*Directions for this task*
Your answer must hold only the lines below from the line containing "ATOM 138 N N" through the line containing "ATOM 167 N N", each reproduced exactly.

-------- Data for review --------

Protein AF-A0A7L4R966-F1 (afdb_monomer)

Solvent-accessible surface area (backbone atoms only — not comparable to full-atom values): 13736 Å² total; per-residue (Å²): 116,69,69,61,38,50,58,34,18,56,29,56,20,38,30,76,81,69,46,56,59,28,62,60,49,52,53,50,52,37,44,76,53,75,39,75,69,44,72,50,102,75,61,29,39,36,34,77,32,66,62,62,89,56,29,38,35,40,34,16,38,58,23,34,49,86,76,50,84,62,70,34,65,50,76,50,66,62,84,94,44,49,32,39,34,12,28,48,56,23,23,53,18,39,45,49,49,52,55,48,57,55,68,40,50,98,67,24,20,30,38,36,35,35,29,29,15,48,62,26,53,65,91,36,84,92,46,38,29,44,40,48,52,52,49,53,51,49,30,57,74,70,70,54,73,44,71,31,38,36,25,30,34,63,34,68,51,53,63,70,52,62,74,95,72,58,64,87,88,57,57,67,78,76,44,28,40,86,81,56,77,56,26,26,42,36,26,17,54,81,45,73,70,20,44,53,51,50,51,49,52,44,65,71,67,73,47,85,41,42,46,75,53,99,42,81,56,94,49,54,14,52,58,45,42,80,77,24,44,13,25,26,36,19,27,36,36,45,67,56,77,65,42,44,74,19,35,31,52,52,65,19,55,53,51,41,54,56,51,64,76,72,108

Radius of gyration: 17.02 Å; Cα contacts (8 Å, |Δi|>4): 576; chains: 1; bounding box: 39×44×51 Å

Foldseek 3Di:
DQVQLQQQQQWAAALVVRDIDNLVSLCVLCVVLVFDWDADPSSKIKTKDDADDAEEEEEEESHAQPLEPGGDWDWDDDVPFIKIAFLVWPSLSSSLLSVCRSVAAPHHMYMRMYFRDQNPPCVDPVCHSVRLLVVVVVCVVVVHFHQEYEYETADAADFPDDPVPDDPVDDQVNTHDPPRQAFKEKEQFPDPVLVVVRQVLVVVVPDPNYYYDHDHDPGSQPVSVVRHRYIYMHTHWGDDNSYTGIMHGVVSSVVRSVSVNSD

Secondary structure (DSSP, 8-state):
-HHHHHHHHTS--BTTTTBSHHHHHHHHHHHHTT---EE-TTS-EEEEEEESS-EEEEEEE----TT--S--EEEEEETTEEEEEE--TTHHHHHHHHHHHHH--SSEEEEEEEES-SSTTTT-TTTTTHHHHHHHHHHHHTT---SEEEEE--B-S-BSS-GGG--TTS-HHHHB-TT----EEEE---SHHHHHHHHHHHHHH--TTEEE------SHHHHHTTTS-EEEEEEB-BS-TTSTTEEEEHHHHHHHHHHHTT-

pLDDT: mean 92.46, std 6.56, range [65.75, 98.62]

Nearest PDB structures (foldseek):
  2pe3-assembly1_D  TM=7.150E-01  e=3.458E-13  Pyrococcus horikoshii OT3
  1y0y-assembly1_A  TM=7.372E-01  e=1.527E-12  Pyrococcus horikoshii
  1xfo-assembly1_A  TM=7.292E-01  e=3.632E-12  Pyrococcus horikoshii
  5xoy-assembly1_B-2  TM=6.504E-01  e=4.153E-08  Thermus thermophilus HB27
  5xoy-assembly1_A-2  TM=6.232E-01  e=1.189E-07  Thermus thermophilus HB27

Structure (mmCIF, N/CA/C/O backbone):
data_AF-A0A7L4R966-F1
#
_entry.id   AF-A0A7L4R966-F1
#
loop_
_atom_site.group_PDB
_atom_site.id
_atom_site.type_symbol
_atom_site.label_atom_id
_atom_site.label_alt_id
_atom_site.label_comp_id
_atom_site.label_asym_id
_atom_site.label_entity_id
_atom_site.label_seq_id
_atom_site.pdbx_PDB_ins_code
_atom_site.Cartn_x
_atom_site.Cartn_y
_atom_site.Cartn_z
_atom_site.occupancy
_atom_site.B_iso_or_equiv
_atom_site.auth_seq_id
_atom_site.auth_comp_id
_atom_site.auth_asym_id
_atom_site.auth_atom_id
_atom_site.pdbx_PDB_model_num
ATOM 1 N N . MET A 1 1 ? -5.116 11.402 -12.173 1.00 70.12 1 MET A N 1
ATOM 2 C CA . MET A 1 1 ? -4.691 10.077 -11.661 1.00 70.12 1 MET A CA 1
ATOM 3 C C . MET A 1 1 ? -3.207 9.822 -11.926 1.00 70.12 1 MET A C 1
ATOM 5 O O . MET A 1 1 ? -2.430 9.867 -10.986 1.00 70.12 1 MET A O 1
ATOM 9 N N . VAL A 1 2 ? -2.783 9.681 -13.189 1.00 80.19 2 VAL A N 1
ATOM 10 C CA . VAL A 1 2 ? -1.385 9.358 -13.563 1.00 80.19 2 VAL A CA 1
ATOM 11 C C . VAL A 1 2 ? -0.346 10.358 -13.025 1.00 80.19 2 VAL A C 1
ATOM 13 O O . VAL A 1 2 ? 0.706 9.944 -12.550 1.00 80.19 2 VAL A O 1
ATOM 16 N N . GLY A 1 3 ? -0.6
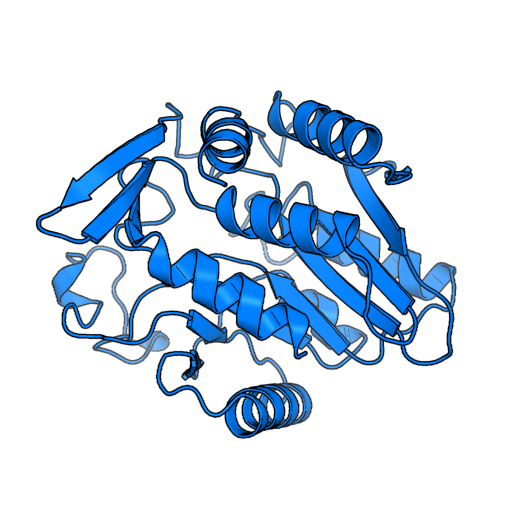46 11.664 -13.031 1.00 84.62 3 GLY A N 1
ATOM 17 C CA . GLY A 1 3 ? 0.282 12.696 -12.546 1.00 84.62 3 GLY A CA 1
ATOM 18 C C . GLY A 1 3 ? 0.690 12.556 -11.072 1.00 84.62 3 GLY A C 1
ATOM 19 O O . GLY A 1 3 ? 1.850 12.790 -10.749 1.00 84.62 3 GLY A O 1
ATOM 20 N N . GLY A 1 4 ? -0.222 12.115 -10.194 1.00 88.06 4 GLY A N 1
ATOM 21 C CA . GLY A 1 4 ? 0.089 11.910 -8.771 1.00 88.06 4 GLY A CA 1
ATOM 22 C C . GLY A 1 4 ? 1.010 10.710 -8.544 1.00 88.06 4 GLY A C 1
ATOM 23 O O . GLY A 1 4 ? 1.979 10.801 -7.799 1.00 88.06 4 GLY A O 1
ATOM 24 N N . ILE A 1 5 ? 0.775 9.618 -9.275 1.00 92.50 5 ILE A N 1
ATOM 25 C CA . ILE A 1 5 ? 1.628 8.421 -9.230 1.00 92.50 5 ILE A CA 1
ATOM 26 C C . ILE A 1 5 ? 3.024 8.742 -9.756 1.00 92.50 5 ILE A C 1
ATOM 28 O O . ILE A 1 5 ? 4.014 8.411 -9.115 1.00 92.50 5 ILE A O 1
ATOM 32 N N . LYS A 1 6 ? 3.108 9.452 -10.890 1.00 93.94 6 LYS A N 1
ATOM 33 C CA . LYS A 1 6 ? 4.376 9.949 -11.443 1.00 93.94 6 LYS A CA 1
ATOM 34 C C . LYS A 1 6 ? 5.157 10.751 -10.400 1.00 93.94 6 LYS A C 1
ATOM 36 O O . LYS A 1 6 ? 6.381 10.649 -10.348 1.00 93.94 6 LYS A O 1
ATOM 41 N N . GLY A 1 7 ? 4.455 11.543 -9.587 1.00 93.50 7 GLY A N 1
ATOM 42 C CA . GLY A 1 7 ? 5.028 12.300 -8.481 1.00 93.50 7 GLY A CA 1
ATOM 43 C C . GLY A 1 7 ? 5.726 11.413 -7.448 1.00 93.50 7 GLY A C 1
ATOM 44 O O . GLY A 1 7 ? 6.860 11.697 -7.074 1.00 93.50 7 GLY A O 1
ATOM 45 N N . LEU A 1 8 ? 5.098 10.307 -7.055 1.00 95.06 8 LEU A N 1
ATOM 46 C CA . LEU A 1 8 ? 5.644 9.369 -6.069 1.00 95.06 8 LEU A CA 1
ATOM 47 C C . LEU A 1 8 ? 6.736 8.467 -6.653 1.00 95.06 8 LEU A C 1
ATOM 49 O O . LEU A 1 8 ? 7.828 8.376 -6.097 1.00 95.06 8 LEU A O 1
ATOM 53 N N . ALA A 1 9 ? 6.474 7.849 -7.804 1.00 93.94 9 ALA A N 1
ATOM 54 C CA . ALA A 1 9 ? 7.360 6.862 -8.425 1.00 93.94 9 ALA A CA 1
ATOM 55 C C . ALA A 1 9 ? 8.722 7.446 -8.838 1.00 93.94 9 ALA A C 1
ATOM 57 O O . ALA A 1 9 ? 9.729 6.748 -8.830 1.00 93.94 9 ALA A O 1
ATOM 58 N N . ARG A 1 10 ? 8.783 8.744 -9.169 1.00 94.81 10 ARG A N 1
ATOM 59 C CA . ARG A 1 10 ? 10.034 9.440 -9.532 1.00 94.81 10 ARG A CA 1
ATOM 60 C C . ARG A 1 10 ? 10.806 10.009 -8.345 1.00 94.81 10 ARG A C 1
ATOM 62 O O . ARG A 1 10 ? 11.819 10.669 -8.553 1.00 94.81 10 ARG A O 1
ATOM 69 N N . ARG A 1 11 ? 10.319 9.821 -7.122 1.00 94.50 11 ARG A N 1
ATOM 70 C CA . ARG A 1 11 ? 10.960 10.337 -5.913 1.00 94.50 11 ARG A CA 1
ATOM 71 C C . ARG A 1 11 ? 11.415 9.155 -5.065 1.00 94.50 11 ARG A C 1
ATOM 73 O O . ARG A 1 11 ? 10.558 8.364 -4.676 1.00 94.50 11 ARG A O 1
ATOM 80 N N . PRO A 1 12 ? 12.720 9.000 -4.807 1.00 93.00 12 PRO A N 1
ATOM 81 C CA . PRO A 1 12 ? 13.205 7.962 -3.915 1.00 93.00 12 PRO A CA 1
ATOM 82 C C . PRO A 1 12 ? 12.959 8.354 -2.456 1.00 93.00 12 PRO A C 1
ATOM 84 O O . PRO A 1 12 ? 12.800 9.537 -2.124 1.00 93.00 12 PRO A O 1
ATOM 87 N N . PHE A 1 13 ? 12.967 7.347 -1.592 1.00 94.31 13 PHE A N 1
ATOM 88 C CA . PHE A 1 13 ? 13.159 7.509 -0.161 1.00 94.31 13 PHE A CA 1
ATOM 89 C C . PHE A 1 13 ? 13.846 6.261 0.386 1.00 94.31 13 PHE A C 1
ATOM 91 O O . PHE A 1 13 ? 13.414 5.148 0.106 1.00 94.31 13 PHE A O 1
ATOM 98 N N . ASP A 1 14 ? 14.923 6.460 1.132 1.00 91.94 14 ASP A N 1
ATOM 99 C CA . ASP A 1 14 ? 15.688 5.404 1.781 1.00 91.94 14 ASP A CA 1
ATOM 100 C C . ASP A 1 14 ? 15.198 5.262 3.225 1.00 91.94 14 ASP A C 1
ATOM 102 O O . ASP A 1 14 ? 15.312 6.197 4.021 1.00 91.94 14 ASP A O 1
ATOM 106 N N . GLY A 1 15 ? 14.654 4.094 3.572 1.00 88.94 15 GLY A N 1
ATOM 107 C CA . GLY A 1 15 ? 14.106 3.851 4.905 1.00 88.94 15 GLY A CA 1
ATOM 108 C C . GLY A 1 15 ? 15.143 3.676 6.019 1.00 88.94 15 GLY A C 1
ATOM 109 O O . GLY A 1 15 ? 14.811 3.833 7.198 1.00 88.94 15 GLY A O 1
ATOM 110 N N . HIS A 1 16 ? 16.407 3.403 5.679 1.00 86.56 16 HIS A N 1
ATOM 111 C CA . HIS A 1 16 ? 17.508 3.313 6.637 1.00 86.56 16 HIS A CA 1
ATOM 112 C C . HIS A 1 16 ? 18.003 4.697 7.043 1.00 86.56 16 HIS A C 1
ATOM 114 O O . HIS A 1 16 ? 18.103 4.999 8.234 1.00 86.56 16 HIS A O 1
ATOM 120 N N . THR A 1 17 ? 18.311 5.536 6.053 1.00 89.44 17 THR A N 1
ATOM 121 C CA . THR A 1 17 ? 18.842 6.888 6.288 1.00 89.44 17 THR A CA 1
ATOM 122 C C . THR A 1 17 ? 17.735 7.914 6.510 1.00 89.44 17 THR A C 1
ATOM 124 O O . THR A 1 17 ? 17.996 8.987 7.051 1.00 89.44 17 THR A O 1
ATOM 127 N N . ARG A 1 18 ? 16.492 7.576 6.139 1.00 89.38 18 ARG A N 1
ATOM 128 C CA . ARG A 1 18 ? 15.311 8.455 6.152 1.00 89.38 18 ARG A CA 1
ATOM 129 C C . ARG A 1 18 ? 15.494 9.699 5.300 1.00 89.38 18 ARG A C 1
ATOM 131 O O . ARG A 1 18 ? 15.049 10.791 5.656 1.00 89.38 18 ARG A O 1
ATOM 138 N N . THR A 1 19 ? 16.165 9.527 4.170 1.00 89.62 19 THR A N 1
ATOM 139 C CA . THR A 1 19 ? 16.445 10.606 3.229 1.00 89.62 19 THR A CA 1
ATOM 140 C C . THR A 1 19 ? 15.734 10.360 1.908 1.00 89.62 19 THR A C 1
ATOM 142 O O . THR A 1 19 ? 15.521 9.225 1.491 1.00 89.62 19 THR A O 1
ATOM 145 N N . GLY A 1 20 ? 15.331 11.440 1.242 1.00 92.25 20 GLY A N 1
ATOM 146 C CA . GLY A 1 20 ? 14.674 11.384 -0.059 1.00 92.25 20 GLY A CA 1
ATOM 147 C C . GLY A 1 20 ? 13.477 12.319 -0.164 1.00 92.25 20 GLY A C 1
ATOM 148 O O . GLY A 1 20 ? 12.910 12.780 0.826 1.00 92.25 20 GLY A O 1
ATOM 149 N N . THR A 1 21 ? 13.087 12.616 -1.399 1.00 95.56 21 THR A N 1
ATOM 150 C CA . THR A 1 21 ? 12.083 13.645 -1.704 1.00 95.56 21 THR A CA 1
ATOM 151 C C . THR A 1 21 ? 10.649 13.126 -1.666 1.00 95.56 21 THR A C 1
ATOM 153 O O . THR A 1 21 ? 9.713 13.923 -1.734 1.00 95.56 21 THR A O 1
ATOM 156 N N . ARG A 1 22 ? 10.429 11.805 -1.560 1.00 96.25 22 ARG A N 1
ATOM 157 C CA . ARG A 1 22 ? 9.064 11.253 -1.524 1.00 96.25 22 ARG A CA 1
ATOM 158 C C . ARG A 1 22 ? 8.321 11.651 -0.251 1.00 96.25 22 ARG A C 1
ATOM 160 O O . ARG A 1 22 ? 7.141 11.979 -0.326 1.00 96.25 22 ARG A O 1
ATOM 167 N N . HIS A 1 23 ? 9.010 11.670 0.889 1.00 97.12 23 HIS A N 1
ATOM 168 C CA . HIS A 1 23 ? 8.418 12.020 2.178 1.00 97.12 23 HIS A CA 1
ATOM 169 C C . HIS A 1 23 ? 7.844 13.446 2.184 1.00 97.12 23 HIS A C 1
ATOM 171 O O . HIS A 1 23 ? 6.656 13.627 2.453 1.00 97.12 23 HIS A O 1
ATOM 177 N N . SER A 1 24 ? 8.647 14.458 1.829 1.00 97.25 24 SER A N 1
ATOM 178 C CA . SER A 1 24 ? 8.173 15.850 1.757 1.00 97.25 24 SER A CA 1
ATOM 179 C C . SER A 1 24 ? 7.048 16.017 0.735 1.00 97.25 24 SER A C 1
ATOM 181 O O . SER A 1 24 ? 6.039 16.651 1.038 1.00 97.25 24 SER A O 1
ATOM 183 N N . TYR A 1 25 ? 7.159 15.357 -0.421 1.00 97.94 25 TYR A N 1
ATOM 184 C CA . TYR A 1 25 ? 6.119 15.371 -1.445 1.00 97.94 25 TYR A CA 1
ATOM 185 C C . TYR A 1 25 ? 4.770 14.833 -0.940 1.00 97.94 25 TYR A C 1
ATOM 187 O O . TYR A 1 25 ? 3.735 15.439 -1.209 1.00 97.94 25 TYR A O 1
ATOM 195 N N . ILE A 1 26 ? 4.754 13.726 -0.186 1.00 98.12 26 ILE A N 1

--------
-------- Data for review --------

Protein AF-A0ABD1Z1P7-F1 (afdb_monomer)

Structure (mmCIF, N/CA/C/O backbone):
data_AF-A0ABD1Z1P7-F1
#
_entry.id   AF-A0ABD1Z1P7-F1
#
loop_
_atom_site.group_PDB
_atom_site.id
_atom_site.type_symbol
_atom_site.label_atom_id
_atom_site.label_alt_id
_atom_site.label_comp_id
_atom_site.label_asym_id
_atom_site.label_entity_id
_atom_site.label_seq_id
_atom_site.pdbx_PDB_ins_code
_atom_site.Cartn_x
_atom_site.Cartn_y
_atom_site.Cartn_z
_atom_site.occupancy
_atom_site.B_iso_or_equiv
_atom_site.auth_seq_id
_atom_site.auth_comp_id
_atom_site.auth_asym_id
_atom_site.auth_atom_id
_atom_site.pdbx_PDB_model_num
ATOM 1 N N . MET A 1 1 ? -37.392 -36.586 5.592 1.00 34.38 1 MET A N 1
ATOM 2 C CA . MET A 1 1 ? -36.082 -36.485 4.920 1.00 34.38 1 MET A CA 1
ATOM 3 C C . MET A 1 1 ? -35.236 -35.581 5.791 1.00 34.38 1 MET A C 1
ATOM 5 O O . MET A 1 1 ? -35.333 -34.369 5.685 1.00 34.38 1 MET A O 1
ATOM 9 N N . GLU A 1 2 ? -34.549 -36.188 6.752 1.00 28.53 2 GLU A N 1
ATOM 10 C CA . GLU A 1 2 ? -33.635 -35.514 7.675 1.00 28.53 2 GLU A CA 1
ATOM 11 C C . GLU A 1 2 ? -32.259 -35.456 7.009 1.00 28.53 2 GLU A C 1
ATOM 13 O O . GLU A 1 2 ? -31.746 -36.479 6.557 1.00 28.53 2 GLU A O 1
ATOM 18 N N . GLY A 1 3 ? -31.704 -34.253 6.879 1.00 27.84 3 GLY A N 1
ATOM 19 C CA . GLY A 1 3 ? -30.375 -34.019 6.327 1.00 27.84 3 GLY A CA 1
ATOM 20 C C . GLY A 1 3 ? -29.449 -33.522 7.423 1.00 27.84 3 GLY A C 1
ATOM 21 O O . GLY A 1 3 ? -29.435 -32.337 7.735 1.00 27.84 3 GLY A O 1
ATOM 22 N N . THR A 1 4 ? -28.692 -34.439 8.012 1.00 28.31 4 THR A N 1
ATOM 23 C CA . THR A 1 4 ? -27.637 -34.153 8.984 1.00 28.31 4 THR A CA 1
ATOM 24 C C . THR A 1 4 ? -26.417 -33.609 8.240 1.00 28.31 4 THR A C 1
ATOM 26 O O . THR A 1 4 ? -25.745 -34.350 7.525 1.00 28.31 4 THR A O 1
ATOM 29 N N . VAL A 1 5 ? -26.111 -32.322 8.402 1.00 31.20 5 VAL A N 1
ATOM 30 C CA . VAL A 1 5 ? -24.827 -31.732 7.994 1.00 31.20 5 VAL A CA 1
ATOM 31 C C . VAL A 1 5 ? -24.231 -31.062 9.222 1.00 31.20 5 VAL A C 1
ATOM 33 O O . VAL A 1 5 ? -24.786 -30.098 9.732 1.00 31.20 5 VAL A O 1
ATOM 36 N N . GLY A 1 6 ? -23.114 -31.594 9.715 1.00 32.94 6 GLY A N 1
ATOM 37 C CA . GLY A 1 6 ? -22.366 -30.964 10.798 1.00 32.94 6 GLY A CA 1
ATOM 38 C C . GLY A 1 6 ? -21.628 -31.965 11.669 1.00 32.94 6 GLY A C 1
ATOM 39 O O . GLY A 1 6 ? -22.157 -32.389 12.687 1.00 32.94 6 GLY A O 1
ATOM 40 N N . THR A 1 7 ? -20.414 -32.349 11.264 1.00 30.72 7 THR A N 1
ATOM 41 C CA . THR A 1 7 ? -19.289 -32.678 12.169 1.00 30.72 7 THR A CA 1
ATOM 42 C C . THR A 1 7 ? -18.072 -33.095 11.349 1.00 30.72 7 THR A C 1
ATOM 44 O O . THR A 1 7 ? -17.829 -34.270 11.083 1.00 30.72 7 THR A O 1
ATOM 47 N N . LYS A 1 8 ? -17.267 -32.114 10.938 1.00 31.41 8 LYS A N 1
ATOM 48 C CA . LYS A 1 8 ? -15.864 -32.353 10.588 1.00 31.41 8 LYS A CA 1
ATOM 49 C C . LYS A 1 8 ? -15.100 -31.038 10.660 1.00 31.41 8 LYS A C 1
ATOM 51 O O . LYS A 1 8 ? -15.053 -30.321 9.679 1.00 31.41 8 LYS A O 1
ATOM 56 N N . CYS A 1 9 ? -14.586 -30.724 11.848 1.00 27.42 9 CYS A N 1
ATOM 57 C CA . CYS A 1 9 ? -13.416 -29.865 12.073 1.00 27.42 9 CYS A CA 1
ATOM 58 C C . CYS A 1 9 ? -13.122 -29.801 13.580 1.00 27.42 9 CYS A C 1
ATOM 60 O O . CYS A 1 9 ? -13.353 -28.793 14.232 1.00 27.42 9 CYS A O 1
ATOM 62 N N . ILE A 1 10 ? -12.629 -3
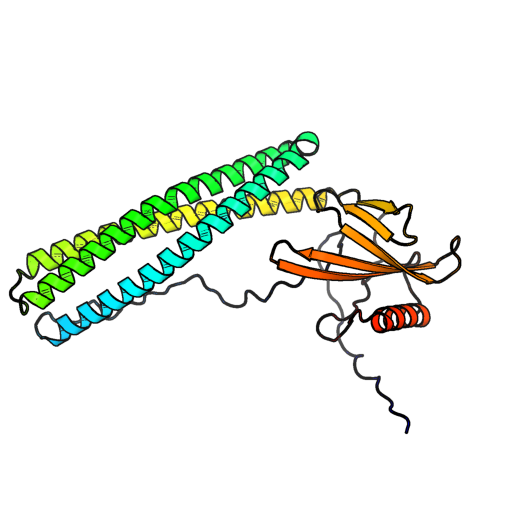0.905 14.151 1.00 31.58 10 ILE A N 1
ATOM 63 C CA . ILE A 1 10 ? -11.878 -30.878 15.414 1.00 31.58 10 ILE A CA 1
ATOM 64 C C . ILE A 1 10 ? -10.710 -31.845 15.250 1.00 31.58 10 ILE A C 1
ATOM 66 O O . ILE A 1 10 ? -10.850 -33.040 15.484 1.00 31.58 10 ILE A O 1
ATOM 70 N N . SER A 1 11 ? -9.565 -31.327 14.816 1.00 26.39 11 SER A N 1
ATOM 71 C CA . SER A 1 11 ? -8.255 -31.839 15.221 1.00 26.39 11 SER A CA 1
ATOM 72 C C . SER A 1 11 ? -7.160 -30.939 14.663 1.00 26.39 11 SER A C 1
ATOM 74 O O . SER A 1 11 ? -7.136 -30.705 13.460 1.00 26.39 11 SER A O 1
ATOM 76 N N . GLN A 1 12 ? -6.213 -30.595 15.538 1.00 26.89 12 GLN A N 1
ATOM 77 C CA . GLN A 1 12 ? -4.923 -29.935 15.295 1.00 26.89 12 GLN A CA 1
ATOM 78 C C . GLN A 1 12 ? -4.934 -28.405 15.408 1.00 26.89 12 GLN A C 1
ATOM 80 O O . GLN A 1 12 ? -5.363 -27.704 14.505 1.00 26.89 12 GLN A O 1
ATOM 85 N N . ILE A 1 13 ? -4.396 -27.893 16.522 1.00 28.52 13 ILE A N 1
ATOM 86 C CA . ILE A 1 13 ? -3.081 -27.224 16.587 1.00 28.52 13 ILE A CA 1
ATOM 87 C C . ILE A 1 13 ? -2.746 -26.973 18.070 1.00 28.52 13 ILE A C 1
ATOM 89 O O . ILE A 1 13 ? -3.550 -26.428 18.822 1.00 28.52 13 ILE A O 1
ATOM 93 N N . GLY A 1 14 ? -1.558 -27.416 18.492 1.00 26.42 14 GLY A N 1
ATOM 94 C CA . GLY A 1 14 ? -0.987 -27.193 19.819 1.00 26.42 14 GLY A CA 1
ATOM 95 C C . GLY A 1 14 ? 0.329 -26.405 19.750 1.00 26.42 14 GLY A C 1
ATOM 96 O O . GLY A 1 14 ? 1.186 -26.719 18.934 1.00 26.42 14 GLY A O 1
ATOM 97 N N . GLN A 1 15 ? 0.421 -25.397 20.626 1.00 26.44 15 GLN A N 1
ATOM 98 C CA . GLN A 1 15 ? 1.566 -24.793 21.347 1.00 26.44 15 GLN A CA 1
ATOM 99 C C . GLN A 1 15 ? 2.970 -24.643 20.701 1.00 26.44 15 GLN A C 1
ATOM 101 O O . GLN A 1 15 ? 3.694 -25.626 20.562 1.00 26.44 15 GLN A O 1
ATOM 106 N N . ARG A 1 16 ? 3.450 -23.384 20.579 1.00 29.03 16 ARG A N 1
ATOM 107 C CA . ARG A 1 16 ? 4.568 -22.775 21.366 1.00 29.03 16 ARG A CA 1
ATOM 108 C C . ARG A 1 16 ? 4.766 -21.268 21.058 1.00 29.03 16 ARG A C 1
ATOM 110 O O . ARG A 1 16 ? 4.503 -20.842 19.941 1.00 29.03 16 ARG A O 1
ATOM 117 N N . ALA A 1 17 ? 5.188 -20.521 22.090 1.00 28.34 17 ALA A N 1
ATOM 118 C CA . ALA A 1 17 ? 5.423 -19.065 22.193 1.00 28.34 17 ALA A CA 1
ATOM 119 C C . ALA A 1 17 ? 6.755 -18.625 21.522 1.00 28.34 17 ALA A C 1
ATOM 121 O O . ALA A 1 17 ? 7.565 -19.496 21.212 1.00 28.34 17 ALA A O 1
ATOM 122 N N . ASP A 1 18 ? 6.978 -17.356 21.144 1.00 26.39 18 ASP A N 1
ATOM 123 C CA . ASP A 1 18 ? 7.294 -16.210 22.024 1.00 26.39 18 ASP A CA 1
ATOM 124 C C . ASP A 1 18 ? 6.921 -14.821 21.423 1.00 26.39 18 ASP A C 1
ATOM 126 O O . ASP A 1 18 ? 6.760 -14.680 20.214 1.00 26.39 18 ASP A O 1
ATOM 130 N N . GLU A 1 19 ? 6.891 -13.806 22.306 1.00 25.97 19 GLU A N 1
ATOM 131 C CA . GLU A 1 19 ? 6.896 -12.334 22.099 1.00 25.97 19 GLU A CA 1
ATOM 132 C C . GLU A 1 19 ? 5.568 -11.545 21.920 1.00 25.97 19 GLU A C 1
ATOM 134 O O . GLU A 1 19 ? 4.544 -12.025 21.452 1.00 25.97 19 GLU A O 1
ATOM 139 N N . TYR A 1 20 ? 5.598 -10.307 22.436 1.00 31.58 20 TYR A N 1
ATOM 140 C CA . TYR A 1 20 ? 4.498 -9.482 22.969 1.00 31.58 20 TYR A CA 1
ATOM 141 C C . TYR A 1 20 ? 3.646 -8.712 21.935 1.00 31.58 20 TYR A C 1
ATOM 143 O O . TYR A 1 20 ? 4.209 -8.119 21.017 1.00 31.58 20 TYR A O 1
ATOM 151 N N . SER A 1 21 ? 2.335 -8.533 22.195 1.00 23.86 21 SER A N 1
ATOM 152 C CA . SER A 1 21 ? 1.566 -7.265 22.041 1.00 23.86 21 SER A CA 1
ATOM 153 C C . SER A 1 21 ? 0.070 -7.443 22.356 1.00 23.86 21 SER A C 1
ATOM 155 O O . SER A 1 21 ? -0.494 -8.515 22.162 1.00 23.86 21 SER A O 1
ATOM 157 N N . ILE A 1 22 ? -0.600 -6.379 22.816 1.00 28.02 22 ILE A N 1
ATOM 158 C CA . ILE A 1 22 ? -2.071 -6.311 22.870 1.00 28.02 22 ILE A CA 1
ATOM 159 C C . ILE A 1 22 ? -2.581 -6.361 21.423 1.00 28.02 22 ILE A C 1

--------

*Task response*
ATOM 138 N N . THR A 1 19 ? 16.165 9.527 4.170 1.00 89.62 19 THR A N 1
ATOM 139 C CA . THR A 1 19 ? 16.445 10.606 3.229 1.00 89.62 19 THR A CA 1
ATOM 140 C C . THR A 1 19 ? 15.734 10.360 1.908 1.00 89.62 19 THR A C 1
ATOM 142 O O . THR A 1 19 ? 15.521 9.225 1.491 1.00 89.62 19 THR A O 1
ATOM 145 N N . GLY A 1 20 ? 15.331 11.440 1.242 1.00 92.25 20 GLY A N 1
ATOM 146 C CA . GLY A 1 20 ? 14.674 11.384 -0.059 1.00 92.25 20 GLY A CA 1
ATOM 147 C C . GLY A 1 20 ? 13.477 12.319 -0.164 1.00 92.25 20 GLY A C 1
ATOM 148 O O . GLY A 1 20 ? 12.910 12.780 0.826 1.00 92.25 20 GLY A O 1
ATOM 149 N N . THR A 1 21 ? 13.087 12.616 -1.399 1.00 95.56 21 THR A N 1
ATOM 150 C CA . THR A 1 21 ? 12.083 13.645 -1.704 1.00 95.56 21 THR A CA 1
ATOM 151 C C . THR A 1 21 ? 10.649 13.126 -1.666 1.00 95.56 21 THR A C 1
ATOM 153 O O . THR A 1 21 ? 9.713 13.923 -1.734 1.00 95.56 21 THR A O 1
ATOM 156 N N . ARG A 1 22 ? 10.429 11.805 -1.560 1.00 96.25 22 ARG A N 1
ATOM 157 C CA . ARG A 1 22 ? 9.064 11.253 -1.524 1.00 96.25 22 ARG A CA 1
ATOM 158 C C . ARG A 1 22 ? 8.321 11.651 -0.251 1.00 96.25 22 ARG A C 1
ATOM 160 O O . ARG A 1 22 ? 7.141 11.979 -0.326 1.00 96.25 22 ARG A O 1
ATOM 167 N N . HIS A 1 23 ? 9.010 11.670 0.889 1.00 97.12 23 HIS A N 1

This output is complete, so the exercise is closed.